TASK DETAILS: Only certain lines below are wanted: those starting at the line containing "ATOM 86 N N" and ending at the line containing "ATOM 101 O O", both included, each retyped exactly.

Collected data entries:
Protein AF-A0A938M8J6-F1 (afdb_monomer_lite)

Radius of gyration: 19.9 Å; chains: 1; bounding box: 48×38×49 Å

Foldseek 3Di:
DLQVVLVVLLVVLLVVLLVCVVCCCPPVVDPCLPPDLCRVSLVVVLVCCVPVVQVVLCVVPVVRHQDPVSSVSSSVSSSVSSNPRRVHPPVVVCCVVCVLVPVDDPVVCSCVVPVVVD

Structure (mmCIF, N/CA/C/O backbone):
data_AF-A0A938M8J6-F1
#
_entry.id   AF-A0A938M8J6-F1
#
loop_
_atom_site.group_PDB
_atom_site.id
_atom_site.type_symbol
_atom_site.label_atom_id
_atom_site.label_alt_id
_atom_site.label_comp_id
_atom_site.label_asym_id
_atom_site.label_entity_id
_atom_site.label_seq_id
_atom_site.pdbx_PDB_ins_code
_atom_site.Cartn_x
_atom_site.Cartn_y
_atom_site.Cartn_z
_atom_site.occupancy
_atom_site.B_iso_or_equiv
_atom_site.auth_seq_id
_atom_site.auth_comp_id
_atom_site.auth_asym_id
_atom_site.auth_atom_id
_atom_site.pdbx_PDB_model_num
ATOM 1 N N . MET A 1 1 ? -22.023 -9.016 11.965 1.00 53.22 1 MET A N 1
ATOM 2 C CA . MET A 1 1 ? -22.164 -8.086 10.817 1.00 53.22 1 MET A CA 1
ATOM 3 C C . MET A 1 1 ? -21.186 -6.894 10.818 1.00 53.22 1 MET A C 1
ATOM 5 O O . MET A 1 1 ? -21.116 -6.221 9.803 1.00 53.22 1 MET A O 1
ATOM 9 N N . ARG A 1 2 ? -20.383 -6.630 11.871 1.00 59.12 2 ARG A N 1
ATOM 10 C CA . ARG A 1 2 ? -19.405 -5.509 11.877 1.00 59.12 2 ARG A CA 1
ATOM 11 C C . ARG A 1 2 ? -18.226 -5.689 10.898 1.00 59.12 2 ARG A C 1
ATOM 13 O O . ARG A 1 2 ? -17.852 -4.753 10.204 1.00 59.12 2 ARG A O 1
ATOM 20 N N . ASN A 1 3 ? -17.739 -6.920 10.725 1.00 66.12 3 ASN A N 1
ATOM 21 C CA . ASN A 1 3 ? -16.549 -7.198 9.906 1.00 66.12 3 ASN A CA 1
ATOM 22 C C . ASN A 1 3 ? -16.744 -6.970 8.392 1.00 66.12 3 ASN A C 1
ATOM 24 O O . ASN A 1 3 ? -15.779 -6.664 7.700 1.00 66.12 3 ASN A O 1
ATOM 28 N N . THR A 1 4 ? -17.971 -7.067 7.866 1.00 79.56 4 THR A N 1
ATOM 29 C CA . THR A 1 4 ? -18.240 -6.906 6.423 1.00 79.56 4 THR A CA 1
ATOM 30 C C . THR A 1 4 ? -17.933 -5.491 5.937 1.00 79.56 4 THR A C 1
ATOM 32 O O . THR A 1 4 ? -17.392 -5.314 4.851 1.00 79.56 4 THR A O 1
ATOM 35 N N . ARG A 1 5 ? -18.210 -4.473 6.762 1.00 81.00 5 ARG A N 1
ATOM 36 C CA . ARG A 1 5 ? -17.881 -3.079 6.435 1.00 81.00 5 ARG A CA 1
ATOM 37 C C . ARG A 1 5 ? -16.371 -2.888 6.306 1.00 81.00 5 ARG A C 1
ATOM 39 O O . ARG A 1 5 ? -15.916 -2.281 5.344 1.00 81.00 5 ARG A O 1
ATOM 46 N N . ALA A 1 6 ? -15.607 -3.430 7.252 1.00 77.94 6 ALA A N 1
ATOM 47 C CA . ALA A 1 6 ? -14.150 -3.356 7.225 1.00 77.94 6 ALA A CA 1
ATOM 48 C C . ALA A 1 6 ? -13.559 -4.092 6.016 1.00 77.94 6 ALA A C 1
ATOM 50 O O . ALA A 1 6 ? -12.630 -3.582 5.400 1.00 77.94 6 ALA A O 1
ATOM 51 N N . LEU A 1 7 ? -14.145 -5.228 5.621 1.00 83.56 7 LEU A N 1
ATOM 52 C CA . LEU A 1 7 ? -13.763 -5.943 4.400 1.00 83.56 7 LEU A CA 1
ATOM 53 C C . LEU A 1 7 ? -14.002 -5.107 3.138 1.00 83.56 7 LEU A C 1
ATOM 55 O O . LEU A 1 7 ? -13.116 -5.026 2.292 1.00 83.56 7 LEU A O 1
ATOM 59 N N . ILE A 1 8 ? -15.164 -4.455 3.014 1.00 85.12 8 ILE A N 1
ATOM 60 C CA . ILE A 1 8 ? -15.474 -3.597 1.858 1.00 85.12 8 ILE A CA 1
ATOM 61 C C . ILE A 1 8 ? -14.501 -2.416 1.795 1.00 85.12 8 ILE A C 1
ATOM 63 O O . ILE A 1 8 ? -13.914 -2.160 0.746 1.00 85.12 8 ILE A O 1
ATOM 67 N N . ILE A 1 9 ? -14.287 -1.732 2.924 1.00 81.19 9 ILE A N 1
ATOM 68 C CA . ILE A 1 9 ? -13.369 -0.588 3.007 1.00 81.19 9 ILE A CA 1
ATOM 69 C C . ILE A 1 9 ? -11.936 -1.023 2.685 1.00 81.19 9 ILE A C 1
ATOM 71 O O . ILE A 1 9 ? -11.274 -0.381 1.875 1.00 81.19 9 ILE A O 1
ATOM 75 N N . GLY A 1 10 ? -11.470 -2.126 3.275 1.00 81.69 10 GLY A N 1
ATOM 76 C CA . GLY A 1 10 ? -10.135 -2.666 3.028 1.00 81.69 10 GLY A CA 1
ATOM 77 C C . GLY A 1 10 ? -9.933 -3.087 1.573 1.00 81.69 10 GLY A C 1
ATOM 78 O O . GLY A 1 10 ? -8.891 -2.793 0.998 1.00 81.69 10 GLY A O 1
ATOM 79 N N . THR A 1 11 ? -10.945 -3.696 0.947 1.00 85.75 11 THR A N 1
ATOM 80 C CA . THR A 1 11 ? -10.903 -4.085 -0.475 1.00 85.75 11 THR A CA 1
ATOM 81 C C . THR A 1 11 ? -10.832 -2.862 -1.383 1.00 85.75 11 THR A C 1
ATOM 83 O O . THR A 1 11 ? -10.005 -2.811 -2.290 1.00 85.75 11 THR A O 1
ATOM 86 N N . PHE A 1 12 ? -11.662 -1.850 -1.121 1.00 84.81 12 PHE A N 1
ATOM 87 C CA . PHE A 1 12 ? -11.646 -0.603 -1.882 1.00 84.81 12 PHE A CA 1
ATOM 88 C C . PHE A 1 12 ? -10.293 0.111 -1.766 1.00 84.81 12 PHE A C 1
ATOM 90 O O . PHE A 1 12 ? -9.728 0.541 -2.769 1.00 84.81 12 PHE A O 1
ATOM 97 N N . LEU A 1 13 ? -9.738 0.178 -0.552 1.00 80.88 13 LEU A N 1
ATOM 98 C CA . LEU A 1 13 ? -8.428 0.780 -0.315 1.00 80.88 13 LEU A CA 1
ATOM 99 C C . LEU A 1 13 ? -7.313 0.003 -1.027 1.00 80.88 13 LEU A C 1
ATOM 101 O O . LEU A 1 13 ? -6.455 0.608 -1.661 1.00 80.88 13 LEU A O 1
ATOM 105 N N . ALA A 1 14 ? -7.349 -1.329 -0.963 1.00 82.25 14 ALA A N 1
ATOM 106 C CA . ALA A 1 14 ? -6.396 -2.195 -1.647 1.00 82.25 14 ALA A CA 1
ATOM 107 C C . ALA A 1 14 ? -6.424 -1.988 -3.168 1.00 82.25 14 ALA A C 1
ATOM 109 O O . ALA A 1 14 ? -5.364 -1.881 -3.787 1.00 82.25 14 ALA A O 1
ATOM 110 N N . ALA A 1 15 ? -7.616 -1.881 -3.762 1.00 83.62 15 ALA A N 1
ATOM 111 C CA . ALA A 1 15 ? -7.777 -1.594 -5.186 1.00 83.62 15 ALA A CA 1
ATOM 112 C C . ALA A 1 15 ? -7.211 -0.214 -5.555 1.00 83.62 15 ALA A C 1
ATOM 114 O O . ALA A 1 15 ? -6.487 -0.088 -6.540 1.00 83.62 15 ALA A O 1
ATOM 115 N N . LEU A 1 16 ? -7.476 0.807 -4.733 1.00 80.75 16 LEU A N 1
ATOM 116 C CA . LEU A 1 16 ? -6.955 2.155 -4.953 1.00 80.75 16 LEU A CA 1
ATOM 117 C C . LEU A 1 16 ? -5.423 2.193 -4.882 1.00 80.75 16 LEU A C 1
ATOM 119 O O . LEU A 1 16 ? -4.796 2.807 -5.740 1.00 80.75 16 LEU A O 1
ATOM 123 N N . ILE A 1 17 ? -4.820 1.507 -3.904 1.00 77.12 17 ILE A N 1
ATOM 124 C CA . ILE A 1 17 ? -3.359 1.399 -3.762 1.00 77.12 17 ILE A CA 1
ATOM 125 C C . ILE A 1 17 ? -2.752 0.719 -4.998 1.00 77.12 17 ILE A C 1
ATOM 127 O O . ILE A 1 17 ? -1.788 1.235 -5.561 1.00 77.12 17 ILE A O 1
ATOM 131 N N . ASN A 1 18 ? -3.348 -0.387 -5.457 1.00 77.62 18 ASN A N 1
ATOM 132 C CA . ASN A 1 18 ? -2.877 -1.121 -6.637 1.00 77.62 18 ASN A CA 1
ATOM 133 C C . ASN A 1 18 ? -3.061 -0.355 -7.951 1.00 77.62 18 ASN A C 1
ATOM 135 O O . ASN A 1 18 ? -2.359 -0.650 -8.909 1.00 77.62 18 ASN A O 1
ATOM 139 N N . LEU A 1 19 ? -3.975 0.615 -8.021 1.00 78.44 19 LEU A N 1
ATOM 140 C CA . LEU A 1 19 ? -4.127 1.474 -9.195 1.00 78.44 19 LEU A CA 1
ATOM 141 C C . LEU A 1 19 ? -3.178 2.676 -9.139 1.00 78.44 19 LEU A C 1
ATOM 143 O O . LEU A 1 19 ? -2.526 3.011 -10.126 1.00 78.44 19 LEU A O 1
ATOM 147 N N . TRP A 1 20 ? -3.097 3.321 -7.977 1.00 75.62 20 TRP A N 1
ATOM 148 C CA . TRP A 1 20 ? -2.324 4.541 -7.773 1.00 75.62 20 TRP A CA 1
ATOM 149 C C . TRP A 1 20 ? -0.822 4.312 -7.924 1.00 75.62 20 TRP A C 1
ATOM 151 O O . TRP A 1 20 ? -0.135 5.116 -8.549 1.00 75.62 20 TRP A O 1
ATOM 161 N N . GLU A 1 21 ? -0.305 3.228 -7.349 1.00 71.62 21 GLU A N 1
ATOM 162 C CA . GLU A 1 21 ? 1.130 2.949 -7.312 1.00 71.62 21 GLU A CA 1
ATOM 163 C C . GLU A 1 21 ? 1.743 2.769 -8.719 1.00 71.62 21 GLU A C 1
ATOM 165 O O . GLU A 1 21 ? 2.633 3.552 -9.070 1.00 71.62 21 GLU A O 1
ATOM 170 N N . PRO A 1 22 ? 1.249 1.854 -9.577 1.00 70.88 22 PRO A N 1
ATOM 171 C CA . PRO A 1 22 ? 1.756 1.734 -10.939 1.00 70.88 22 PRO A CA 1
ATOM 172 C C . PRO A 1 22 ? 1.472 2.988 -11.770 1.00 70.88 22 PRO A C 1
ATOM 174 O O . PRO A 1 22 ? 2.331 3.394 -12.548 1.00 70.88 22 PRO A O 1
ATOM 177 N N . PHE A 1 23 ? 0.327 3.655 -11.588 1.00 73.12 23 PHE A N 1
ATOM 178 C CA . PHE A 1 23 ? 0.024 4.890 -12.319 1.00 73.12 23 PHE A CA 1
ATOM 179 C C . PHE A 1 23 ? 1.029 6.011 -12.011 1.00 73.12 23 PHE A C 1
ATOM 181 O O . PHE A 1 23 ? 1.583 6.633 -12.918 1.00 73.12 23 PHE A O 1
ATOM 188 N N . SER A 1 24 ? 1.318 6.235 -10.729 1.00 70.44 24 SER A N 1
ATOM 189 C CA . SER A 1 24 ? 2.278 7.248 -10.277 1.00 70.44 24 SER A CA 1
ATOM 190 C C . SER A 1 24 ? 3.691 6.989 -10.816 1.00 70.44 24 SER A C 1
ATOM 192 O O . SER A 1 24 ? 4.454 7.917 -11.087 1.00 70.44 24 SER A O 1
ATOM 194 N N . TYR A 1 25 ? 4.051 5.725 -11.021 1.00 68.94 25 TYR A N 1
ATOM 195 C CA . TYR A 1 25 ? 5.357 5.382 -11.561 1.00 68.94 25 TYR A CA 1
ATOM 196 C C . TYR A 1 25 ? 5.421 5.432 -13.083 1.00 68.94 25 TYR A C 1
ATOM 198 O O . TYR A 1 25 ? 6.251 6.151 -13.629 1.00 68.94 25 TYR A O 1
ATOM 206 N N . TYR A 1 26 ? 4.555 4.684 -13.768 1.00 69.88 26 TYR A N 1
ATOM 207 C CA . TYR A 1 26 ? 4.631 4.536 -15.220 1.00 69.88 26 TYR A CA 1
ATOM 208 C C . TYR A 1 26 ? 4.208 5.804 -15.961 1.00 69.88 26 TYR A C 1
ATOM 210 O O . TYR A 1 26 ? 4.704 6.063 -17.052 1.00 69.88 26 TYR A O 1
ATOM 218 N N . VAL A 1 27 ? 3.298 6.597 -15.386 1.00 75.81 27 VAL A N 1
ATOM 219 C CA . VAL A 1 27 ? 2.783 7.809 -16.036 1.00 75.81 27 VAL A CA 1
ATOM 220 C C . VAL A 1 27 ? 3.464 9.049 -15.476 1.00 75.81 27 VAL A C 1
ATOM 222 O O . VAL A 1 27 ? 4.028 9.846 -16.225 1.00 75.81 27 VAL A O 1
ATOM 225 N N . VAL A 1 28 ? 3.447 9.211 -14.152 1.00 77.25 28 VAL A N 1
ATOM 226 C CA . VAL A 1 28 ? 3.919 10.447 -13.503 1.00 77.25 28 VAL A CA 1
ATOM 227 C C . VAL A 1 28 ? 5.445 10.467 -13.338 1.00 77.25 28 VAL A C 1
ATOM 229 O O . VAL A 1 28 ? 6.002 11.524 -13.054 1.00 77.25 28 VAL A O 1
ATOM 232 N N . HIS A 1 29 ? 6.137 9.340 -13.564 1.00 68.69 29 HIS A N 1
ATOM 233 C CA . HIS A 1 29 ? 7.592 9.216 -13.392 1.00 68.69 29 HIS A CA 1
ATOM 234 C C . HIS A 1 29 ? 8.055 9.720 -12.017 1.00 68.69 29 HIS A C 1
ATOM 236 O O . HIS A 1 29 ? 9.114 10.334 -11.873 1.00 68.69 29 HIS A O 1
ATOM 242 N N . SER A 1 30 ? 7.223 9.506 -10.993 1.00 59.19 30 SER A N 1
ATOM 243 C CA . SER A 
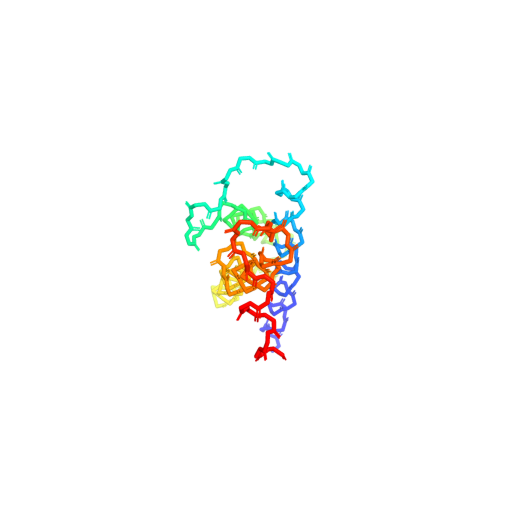1 30 ? 7.516 9.983 -9.647 1.00 59.19 30 SER A CA 1
ATOM 244 C C . SER A 1 30 ? 8.740 9.259 -9.075 1.00 59.19 30 SER A C 1
ATOM 246 O O . SER A 1 30 ? 9.018 8.109 -9.429 1.00 59.19 30 SER A O 1
ATOM 248 N N . SER A 1 31 ? 9.474 9.931 -8.180 1.00 56.81 31 SER A N 1
ATOM 249 C CA . SER A 1 31 ? 10.637 9.365 -7.486 1.00 56.81 31 SER A CA 1
ATOM 250 C C . SER A 1 31 ? 10.318 8.002 -6.877 1.00 56.81 31 SER A C 1
ATOM 252 O O . SER A 1 31 ? 9.164 7.720 -6.557 1.00 56.81 31 SER A O 1
ATOM 254 N N . TRP A 1 32 ? 11.354 7.177 -6.680 1.00 52.81 32 TRP A N 1
ATOM 255 C CA . TRP A 1 32 ? 11.301 5.808 -6.152 1.00 52.81 32 TRP A CA 1
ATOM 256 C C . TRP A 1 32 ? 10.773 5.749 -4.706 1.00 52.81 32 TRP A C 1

SOLUTION:
ATOM 86 N N . PHE A 1 12 ? -11.662 -1.850 -1.121 1.00 84.81 12 PHE A N 1
ATOM 87 C CA . PHE A 1 12 ? -11.646 -0.603 -1.882 1.00 84.81 12 PHE A CA 1
ATOM 88 C C . PHE A 1 12 ? -10.293 0.111 -1.766 1.00 84.81 12 PHE A C 1
ATOM 90 O O . PHE A 1 12 ? -9.728 0.541 -2.769 1.00 84.81 12 PHE A O 1
ATOM 97 N N . LEU A 1 13 ? -9.738 0.178 -0.552 1.00 80.88 13 LEU A N 1
ATOM 98 C CA . LEU A 1 13 ? -8.428 0.780 -0.315 1.00 80.88 13 LEU A CA 1
ATOM 99 C C . LEU A 1 13 ? -7.313 0.003 -1.027 1.00 80.88 13 LEU A C 1
ATOM 101 O O . LEU A 1 13 ? -6.455 0.608 -1.661 1.00 80.88 13 LEU A O 1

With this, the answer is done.